== PROBLEM DESCRIPTION ==
When a line below holds the string "like", show that line.

-- PROVIDED ENTRIES follows --

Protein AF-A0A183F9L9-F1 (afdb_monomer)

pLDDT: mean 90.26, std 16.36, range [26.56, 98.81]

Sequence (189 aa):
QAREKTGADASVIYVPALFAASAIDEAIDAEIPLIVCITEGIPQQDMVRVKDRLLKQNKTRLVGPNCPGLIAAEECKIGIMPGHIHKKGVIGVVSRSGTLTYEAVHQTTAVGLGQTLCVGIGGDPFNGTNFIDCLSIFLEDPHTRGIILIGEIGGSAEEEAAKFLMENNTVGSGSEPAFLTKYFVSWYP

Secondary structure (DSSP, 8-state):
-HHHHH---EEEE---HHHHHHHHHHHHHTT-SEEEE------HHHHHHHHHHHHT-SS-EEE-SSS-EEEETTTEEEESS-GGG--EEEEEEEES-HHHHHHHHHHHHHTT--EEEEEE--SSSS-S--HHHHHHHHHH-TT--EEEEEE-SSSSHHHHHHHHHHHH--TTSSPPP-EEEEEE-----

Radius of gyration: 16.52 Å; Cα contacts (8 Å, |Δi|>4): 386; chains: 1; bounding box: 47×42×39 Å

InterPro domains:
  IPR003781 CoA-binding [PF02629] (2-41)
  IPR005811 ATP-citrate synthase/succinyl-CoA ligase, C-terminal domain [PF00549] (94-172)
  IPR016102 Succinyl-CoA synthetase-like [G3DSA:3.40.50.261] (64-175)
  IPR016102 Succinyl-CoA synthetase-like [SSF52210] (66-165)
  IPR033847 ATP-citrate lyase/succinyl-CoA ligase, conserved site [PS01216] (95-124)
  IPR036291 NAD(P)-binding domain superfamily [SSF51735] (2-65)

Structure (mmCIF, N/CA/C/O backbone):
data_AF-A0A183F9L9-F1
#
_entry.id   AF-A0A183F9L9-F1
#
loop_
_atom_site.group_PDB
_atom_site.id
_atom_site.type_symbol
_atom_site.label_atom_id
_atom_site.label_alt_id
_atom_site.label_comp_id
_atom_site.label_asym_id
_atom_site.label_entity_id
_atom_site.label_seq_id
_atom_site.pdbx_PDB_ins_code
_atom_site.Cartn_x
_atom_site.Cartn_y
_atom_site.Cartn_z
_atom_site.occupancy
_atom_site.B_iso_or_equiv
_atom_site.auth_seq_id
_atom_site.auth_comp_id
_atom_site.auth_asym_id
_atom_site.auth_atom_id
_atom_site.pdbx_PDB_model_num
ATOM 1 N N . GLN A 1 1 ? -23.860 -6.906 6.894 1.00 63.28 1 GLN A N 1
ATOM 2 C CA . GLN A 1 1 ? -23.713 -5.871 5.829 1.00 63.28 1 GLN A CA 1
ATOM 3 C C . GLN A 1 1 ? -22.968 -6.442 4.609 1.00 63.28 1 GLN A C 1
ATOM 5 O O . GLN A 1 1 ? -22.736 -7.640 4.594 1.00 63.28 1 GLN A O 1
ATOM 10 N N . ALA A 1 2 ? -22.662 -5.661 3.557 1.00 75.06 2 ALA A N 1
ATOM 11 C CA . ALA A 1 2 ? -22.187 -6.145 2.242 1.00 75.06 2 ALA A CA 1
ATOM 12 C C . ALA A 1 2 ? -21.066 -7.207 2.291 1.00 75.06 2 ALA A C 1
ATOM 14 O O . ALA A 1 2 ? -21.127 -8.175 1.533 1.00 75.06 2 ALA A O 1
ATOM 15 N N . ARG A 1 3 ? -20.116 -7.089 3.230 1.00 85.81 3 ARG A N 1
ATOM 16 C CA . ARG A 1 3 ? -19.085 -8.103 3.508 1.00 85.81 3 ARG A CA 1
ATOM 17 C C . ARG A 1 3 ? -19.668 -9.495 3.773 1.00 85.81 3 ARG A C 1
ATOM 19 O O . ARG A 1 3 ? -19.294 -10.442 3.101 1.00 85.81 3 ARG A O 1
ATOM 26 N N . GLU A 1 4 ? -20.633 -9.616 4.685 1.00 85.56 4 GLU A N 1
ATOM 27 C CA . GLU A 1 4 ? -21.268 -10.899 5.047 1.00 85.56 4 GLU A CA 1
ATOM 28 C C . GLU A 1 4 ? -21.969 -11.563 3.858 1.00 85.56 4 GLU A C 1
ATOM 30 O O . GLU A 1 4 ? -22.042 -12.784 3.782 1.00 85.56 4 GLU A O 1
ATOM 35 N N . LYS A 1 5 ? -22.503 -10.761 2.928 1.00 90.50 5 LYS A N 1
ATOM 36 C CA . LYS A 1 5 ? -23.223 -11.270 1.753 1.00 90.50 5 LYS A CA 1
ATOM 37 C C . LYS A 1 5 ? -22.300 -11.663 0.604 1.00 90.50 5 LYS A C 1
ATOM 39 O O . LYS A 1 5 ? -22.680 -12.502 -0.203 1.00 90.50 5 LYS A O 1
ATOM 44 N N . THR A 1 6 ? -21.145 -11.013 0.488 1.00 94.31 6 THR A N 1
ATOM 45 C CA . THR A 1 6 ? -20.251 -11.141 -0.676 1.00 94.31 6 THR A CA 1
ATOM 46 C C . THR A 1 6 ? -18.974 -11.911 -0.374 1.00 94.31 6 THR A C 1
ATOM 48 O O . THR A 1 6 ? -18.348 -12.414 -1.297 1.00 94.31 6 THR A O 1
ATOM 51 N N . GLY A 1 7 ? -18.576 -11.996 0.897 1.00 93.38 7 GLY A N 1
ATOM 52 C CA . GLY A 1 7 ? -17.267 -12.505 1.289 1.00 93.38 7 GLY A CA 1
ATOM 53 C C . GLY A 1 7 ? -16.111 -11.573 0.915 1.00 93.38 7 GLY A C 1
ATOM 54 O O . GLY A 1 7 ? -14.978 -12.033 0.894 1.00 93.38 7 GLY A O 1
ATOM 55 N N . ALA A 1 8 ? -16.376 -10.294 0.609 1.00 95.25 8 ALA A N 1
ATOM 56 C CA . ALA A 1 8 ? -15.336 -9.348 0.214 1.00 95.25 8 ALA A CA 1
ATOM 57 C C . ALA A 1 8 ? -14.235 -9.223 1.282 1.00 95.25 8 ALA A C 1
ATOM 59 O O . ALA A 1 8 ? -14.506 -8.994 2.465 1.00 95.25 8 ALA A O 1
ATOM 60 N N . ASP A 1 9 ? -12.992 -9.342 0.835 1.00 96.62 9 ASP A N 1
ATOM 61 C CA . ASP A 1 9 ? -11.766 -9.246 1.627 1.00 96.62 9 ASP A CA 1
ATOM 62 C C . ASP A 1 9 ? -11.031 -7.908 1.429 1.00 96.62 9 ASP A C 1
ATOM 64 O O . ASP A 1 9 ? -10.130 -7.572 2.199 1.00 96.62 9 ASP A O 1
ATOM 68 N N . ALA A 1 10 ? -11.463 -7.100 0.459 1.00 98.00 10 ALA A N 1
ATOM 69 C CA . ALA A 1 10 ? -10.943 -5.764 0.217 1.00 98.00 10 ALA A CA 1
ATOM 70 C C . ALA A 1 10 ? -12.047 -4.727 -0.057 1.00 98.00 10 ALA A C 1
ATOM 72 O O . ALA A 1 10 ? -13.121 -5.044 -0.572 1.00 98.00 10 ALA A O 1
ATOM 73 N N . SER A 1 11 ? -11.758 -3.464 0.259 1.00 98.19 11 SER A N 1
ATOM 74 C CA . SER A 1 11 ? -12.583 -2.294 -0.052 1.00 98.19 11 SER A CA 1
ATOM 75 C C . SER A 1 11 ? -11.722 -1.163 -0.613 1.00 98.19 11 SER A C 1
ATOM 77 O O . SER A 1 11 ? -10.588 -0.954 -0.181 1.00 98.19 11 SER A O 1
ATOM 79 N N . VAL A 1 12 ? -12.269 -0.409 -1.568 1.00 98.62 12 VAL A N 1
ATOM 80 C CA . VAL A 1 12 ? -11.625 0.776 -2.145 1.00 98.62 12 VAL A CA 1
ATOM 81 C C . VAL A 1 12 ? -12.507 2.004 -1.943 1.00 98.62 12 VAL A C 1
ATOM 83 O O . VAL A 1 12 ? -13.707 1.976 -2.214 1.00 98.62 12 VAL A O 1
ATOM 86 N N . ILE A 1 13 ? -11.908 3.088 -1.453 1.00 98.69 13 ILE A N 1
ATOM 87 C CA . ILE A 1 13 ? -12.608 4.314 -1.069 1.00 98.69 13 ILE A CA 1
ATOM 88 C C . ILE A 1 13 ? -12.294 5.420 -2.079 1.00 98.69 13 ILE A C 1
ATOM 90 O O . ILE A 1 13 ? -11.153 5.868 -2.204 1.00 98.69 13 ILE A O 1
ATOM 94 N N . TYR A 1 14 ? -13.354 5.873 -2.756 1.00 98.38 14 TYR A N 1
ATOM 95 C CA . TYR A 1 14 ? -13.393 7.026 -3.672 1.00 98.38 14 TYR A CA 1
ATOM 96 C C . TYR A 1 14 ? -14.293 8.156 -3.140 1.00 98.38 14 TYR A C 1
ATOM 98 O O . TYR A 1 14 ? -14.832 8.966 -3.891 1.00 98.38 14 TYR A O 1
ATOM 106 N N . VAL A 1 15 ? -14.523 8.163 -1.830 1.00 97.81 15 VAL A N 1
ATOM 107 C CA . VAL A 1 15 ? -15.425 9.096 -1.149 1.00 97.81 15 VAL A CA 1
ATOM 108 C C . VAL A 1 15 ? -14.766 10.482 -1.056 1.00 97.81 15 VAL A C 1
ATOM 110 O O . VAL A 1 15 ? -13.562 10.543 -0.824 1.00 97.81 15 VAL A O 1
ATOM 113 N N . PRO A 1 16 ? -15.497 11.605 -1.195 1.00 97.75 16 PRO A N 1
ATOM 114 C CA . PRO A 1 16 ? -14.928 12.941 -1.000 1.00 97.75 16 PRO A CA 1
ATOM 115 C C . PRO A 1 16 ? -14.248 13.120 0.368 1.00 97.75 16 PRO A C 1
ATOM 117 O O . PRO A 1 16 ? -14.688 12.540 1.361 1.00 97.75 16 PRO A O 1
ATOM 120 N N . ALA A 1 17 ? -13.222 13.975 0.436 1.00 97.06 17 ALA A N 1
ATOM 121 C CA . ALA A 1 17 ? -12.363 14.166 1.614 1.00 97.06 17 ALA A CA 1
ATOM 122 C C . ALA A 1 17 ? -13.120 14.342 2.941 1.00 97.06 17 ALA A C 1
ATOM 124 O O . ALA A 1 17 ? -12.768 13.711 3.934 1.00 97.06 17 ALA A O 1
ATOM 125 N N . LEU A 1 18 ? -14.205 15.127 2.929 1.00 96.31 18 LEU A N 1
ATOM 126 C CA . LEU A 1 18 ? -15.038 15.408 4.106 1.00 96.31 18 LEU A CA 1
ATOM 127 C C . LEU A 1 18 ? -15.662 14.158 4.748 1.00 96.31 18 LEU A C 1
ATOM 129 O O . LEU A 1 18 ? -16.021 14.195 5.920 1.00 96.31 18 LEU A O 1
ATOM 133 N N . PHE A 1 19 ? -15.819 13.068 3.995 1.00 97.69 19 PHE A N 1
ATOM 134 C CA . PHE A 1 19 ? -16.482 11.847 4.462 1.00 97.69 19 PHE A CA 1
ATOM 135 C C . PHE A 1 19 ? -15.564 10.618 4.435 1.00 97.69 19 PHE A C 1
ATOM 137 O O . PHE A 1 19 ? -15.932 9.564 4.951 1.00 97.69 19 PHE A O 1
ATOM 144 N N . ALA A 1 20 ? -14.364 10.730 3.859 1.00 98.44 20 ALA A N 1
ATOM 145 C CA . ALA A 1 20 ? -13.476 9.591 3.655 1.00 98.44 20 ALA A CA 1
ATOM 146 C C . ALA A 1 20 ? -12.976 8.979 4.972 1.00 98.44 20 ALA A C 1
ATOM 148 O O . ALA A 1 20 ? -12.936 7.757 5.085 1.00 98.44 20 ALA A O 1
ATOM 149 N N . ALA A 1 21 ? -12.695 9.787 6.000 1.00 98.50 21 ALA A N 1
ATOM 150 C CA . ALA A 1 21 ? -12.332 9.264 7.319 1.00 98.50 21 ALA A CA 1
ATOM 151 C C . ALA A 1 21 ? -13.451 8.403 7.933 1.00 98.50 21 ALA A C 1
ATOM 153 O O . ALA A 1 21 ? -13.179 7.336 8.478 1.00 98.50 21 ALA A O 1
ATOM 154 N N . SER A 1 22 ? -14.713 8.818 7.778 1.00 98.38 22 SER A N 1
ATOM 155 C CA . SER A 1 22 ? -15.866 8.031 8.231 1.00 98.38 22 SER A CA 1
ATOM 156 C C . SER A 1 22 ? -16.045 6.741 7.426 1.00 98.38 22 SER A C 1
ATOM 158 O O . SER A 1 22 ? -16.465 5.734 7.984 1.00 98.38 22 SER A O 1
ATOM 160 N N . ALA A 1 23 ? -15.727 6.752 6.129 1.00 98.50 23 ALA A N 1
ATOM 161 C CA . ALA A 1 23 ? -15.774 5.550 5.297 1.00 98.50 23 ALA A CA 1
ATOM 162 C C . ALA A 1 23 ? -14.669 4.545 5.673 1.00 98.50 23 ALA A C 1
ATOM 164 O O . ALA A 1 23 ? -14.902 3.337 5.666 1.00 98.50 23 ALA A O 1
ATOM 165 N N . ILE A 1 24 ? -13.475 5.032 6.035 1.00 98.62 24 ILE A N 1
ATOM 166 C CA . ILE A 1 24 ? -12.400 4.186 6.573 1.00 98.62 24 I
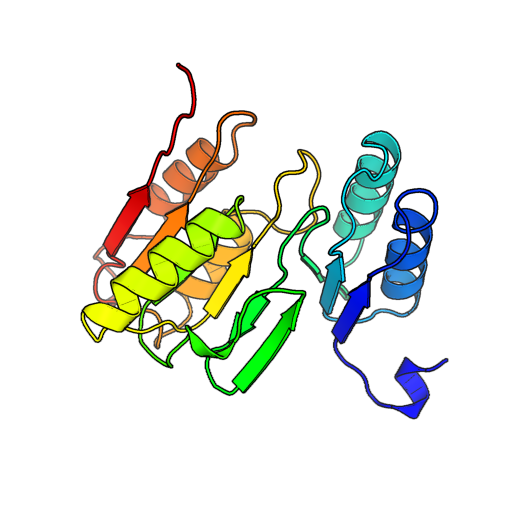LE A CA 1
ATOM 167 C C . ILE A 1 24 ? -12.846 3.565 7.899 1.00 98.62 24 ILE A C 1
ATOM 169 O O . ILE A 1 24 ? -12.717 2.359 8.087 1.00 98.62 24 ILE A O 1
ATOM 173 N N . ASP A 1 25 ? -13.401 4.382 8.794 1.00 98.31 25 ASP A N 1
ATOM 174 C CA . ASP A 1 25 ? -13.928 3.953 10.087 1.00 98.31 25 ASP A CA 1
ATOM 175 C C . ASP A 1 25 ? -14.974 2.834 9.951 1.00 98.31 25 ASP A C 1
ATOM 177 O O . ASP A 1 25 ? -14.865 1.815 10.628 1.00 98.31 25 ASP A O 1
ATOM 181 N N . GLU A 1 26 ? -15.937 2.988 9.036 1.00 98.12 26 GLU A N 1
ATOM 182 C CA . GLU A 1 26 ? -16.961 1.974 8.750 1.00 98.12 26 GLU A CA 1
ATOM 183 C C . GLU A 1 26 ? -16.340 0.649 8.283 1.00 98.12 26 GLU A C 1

-- PROVIDED ENTRIES concluded --
-- PROVIDED ENTRIES follows --

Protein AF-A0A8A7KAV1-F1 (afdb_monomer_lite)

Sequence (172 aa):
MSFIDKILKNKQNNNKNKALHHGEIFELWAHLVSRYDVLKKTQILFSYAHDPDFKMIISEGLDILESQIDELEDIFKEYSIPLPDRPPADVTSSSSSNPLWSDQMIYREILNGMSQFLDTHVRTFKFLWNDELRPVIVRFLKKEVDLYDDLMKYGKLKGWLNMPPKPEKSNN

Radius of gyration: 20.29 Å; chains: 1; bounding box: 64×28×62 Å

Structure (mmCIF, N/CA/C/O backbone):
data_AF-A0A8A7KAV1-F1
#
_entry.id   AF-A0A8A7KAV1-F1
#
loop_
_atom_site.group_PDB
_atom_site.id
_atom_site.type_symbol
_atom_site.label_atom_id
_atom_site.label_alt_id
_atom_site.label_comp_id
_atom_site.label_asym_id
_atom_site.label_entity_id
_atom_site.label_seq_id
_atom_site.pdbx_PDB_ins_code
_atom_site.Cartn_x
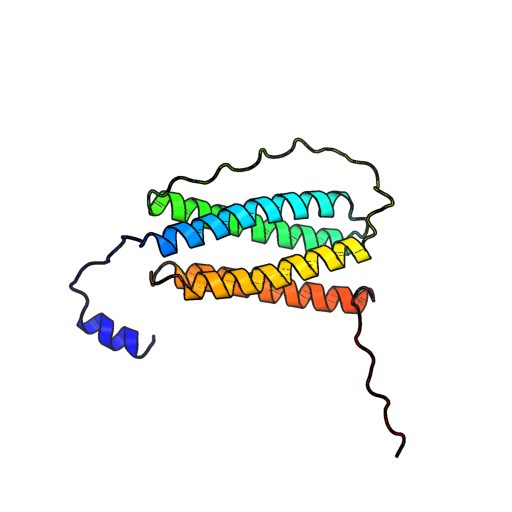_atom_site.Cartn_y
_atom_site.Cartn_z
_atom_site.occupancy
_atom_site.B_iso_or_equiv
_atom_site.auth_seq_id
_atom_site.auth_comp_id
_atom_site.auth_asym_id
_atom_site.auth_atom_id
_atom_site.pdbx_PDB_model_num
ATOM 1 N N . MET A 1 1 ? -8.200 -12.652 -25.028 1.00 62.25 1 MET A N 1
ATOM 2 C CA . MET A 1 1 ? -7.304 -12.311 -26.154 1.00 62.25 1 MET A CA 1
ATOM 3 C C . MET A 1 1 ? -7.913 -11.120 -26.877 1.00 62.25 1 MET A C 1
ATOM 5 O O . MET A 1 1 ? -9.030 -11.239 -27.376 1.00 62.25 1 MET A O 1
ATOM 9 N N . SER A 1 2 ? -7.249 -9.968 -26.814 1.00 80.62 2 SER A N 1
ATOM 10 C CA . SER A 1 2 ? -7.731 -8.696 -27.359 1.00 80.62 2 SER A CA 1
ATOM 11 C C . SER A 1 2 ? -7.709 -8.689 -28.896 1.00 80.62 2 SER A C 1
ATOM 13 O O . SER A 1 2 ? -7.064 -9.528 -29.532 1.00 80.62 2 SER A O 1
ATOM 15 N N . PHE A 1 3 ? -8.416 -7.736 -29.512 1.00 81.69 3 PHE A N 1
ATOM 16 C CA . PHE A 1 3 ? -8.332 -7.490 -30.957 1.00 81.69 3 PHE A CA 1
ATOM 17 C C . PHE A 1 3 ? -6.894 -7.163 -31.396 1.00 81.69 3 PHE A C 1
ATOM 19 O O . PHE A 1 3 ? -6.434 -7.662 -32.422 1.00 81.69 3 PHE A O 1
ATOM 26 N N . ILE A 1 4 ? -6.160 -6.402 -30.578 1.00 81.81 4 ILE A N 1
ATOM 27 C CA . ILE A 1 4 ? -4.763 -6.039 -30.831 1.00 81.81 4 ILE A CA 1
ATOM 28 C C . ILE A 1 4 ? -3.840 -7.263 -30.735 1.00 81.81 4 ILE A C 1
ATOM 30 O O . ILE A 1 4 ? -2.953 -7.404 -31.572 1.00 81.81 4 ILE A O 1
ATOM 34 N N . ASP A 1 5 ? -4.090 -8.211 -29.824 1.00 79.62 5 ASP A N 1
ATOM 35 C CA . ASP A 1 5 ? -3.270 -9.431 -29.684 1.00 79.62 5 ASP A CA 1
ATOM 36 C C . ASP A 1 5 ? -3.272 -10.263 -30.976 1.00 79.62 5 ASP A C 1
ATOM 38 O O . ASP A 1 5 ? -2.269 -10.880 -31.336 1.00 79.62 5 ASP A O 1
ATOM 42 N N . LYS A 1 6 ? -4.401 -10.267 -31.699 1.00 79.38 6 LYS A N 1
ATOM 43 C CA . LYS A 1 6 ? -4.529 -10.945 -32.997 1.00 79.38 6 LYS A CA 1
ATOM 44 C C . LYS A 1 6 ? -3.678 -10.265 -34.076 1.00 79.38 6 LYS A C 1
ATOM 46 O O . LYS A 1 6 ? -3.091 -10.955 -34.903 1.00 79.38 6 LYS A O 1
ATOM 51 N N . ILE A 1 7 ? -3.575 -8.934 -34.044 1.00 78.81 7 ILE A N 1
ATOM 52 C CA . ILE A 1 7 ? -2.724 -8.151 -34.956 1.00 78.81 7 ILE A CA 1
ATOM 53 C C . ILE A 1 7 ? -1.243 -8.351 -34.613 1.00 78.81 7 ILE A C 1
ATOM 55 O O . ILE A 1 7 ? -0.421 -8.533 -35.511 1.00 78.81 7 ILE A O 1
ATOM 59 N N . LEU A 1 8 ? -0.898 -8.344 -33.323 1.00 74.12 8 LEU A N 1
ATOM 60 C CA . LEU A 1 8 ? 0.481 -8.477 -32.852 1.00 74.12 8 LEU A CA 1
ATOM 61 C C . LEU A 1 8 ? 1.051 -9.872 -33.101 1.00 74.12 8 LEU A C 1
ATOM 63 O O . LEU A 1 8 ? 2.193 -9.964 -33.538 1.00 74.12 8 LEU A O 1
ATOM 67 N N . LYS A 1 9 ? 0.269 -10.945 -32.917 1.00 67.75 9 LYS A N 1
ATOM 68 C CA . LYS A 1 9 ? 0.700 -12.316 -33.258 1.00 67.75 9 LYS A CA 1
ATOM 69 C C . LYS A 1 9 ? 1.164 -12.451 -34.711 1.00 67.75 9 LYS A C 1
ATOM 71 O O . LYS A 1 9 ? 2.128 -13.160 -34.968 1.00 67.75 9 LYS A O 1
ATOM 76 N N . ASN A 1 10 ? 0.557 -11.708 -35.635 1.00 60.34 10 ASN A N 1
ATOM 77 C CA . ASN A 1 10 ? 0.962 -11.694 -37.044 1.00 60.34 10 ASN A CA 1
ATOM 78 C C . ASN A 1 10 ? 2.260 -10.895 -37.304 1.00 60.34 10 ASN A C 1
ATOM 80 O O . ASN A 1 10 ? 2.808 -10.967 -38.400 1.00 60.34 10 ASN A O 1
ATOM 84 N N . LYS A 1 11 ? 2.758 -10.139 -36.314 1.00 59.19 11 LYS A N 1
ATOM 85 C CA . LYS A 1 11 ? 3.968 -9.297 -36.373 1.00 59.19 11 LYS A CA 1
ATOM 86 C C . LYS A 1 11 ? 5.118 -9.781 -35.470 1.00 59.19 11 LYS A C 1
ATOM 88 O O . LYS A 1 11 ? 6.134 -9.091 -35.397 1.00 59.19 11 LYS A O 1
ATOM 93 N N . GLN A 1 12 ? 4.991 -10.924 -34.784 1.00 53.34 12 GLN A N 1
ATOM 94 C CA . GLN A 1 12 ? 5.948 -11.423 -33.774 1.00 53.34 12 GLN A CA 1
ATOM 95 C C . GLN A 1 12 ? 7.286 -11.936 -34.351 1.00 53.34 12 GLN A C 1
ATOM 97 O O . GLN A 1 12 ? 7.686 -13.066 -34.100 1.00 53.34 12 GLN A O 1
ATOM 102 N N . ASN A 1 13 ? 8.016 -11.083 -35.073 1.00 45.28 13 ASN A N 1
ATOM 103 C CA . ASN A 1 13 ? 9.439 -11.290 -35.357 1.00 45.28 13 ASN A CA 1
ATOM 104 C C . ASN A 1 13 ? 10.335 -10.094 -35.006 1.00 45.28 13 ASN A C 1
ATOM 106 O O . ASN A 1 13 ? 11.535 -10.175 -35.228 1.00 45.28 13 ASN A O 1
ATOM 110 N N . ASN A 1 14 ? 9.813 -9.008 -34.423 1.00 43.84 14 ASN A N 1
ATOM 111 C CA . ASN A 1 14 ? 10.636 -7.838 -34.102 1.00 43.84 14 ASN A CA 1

-- PROVIDED ENTRIES concluded --

== RESULT ==
  IPR016102 Succinyl-CoA synthetase-like [G3DSA:3.40.50.261] (64-175)
  IPR016102 Succinyl-CoA synthetase-like [SSF52210] (66-165)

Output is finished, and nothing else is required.